Source: [http://www.murthy.com/2015/06/25/uscis-returning-h1b-cap-
pet...](http://www.murthy.com/2015/06/25/uscis-returning-h1b-cap-petitions-
not-selected-in-lottery/)

------
focus986
I was married to a US citizen for some years and recently got divorced over
infidelity/financial issues (have proof). I have since filed an appeal as
"Abandoned Spouse" which has yet to be acknowledged by USCIS so I am yet to
have a new case number at all. My current work permit has run out and I have
received notice to appear for Removal proceedings in Sept 2017. Is there a way
to get my work permit renewed in the interim?

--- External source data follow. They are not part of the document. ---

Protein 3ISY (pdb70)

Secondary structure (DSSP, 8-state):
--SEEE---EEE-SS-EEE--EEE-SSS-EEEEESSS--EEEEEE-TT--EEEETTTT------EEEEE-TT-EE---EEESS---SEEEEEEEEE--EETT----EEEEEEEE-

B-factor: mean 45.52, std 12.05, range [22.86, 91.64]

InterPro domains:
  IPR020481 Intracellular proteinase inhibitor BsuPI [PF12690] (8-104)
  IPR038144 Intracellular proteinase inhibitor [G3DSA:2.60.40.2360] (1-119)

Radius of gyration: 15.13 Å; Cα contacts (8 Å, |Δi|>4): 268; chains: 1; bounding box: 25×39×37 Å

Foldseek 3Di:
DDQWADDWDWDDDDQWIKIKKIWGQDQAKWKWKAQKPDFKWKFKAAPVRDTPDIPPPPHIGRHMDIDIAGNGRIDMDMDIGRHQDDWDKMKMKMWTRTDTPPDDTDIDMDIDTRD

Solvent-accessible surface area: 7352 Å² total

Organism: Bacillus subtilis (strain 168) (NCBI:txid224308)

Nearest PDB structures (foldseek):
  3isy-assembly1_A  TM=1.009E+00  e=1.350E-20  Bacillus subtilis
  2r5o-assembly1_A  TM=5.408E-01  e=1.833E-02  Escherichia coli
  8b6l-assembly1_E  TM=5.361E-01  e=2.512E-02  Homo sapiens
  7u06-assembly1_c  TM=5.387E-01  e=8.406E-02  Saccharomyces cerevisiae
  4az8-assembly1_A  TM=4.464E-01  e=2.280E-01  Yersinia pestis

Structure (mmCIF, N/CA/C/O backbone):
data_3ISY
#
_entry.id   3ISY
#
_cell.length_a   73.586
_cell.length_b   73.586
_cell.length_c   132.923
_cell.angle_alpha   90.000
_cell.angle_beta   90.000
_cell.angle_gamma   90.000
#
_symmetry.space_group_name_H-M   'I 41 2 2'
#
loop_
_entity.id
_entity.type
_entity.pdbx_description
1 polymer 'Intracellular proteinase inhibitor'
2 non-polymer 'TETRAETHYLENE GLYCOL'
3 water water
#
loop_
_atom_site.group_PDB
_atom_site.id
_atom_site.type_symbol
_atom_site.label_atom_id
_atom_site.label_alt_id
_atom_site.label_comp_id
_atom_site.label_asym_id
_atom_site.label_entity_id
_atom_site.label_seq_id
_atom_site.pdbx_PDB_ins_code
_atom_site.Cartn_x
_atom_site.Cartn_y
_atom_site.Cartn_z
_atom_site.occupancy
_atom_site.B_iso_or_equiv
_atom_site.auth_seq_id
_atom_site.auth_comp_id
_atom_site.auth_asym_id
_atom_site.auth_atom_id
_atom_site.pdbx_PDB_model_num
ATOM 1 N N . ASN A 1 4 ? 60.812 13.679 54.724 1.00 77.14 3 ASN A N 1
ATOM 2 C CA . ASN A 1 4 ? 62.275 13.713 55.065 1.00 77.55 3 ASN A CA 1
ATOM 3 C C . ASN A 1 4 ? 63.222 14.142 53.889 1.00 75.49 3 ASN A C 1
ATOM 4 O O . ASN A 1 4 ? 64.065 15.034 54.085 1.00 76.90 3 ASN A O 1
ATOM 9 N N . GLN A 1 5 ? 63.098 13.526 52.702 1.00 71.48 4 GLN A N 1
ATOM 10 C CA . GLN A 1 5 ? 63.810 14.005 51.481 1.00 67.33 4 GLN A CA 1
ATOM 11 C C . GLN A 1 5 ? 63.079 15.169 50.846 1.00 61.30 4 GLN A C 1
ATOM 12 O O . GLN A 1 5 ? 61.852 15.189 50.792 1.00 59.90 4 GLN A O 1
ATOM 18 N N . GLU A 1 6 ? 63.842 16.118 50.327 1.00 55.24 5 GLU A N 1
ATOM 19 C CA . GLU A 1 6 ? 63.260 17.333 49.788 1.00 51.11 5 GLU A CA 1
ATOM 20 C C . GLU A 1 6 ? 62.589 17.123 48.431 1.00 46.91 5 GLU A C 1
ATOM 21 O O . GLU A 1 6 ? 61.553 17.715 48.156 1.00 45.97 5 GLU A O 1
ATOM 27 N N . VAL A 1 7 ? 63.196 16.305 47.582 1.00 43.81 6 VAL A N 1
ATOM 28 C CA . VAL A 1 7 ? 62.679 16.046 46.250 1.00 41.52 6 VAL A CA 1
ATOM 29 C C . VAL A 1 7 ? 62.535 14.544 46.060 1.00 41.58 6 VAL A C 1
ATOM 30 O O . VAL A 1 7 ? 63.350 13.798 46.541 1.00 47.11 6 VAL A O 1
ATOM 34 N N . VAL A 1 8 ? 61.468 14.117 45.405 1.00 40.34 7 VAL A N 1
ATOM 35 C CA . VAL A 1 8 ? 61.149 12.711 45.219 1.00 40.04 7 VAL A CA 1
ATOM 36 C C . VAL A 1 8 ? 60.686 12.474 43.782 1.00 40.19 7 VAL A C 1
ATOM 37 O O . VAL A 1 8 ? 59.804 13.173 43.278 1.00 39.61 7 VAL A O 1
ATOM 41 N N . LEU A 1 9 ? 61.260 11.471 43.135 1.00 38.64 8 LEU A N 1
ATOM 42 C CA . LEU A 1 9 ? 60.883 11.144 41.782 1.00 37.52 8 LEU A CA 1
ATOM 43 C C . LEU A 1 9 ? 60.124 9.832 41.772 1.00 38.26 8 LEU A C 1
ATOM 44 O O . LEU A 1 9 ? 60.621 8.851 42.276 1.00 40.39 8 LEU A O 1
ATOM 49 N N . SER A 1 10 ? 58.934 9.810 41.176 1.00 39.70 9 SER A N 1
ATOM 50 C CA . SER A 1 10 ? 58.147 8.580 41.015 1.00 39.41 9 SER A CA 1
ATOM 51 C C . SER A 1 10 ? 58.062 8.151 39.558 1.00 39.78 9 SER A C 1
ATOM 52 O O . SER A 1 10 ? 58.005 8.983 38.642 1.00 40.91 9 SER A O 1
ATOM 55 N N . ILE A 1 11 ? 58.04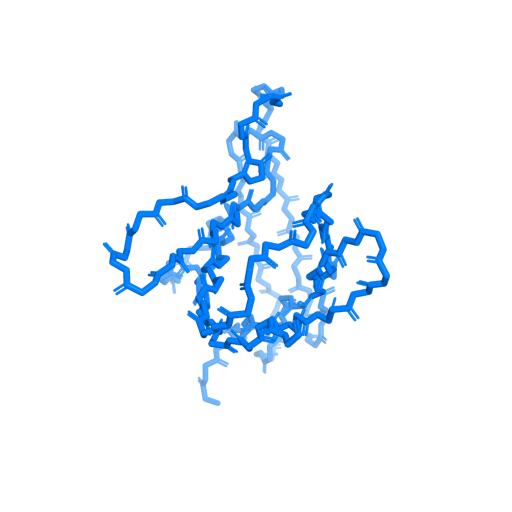1 6.836 39.365 1.00 40.17 10 ILE A N 1
ATOM 56 C CA . ILE A 1 11 ? 57.913 6.223 38.070 1.00 39.36 10 ILE A CA 1
ATOM 57 C C . ILE A 1 11 ? 56.768 5.229 38.169 1.00 41.66 10 ILE A C 1
ATOM 58 O O . ILE A 1 11 ? 56.635 4.484 39.162 1.00 40.95 10 ILE A O 1
ATOM 63 N N . ASP A 1 12 ? 55.958 5.255 37.116 1.00 44.97 11 ASP A N 1
ATOM 64 C CA . ASP A 1 12 ? 54.828 4.372 36.892 1.00 46.45 11 ASP A CA 1
ATOM 65 C C . ASP A 1 12 ? 55.012 3.821 35.480 1.00 44.53 11 ASP A C 1
ATOM 66 O O . ASP A 1 12 ? 55.161 4.607 34.538 1.00 46.72 11 ASP A O 1
ATOM 71 N N . ALA A 1 13 ? 55.021 2.502 35.329 1.00 41.65 12 ALA A N 1
ATOM 72 C CA . ALA A 1 13 ? 55.208 1.850 34.021 1.00 41.62 12 ALA A CA 1
ATOM 73 C C . ALA A 1 13 ? 53.949 1.069 33.742 1.00 42.86 12 ALA A C 1
ATOM 74 O O . ALA A 1 13 ? 53.507 0.286 34.582 1.00 43.78 12 ALA A O 1
ATOM 76 N N . ILE A 1 14 ? 53.355 1.299 32.582 1.00 44.45 13 ILE A N 1
ATOM 77 C CA . ILE A 1 14 ? 52.053 0.743 32.275 1.00 44.50 13 ILE A CA 1
ATOM 78 C C . ILE A 1 14 ? 52.128 0.074 30.920 1.00 46.50 13 ILE A C 1
ATOM 79 O O . ILE A 1 14 ? 52.409 0.723 29.916 1.00 45.85 13 ILE A O 1
ATOM 84 N N . GLN A 1 15 ? 51.894 -1.237 30.901 1.00 50.07 14 GLN A N 1
ATOM 85 C CA . GLN A 1 15 ? 51.883 -1.999 29.652 1.00 50.95 14 GLN A CA 1
ATOM 86 C C . GLN A 1 15 ? 50.621 -1.656 28.888 1.00 51.77 14 GLN A C 1
ATOM 87 O O . GLN A 1 15 ? 49.525 -1.747 29.431 1.00 50.36 14 GLN A O 1
ATOM 93 N N . GLU A 1 16 ? 50.788 -1.222 27.646 1.00 53.88 15 GLU A N 1
ATOM 94 C CA . GLU A 1 16 ? 49.665 -0.988 26.757 1.00 55.91 15 GLU A CA 1
ATOM 95 C C . GLU A 1 16 ? 49.713 -2.010 25.614 1.00 57.59 15 GLU A C 1
ATOM 96 O O . GLU A 1 16 ? 50.663 -2.812 25.504 1.00 60.16 15 GLU A O 1
ATOM 102 N N . PRO A 1 17 ? 48.655 -2.048 24.799 1.00 57.38 16 PRO A N 1
ATOM 103 C CA . PRO A 1 17 ? 48.663 -2.904 23.628 1.00 56.17 16 PRO A CA 1
ATOM 104 C C . PRO A 1 17 ? 49.910 -2.737 22.739 1.00 57.02 16 PRO A C 1
ATOM 105 O O . PRO A 1 17 ? 50.730 -3.653 22.670 1.00 57.26 16 PRO A O 1
ATOM 109 N N . GLU A 1 18 ? 50.077 -1.565 22.123 1.00 57.99 17 GLU A N 1
ATOM 110 C CA . GLU A 1 18 ? 51.174 -1.335 21.174 1.00 58.70 17 GLU A CA 1
ATOM 111 C C . GLU A 1 18 ? 52.543 -0.893 21.816 1.00 57.78 17 GLU A C 1
ATOM 112 O O . GLU A 1 18 ? 53.549 -0.787 21.104 1.00 57.43 17 GLU A O 1
ATOM 114 N N . GLN A 1 19 ? 52.603 -0.687 23.138 1.00 54.94 18 GLN A N 1
ATOM 115 C CA . GLN A 1 19 ? 53.745 0.012 23.746 1.00 52.25 18 GLN A CA 1
ATOM 116 C C . GLN A 1 19 ? 53.742 -0.045 25.267 1.00 48.79 18 GLN A C 1
ATOM 117 O O . GLN A 1 19 ? 52.777 -0.500 25.857 1.00 47.45 18 GLN A O 1
ATOM 123 N N . ILE A 1 20 ? 54.808 0.453 25.891 1.00 46.29 19 ILE A N 1
ATOM 124 C CA . ILE A 1 20 ? 54.877 0.611 27.353 1.00 45.46 19 ILE A CA 1
ATOM 125 C C . ILE A 1 20 ? 54.969 2.101 27.645 1.00 45.87 19 ILE A C 1
ATOM 126 O O . ILE A 1 20 ? 55.775 2.790 27.037 1.00 48.41 19 ILE A O 1
ATOM 131 N N . LYS A 1 21 ? 54.183 2.588 28.597 1.00 45.66 20 LYS A N 1
ATOM 132 C CA . LYS A 1 21 ? 54.168 4.015 28.948 1.00 45.62 20 LYS A CA 1
ATOM 133 C C . LYS A 1 21 ? 54.778 4.259 30.311 1.00 44.16 20 LYS A C 1
ATOM 134 O O . LYS A 1 21 ? 54.466 3.547 31.276 1.00 43.73 20 LYS A O 1
ATOM 140 N N . PHE A 1 22 ? 55.595 5.302 30.404 1.00 42.77 21 PHE A N 1
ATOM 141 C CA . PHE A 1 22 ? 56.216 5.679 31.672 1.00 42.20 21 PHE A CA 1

I am yet to receive
acknowledgement of receipt from USCIS about my abandoned spouse appeal

------
bobfunk
Hi Peter,

I have a question about E2 VISA's and what to do when you raise enough funding
that you loose majority ownership?

The situation is company with 2 founders on E2 VISAs with majority ownership
of a company, who'll most likely not be able to keep majority ownership after
a series A.

Is there a good way to prepare for this and a good alternative strategy to not
end up with a series A funded company where the founders can't stay in the
country?

And do the E2's stop being valid once the founders loose majority ownership,
or is it just impossible to renew them?

------
erehweb
Is there a good source of information for Presidential candidates' proposed
changes to immigration laws? If you were a betting man, what (if any) changes
would you bet on post-election?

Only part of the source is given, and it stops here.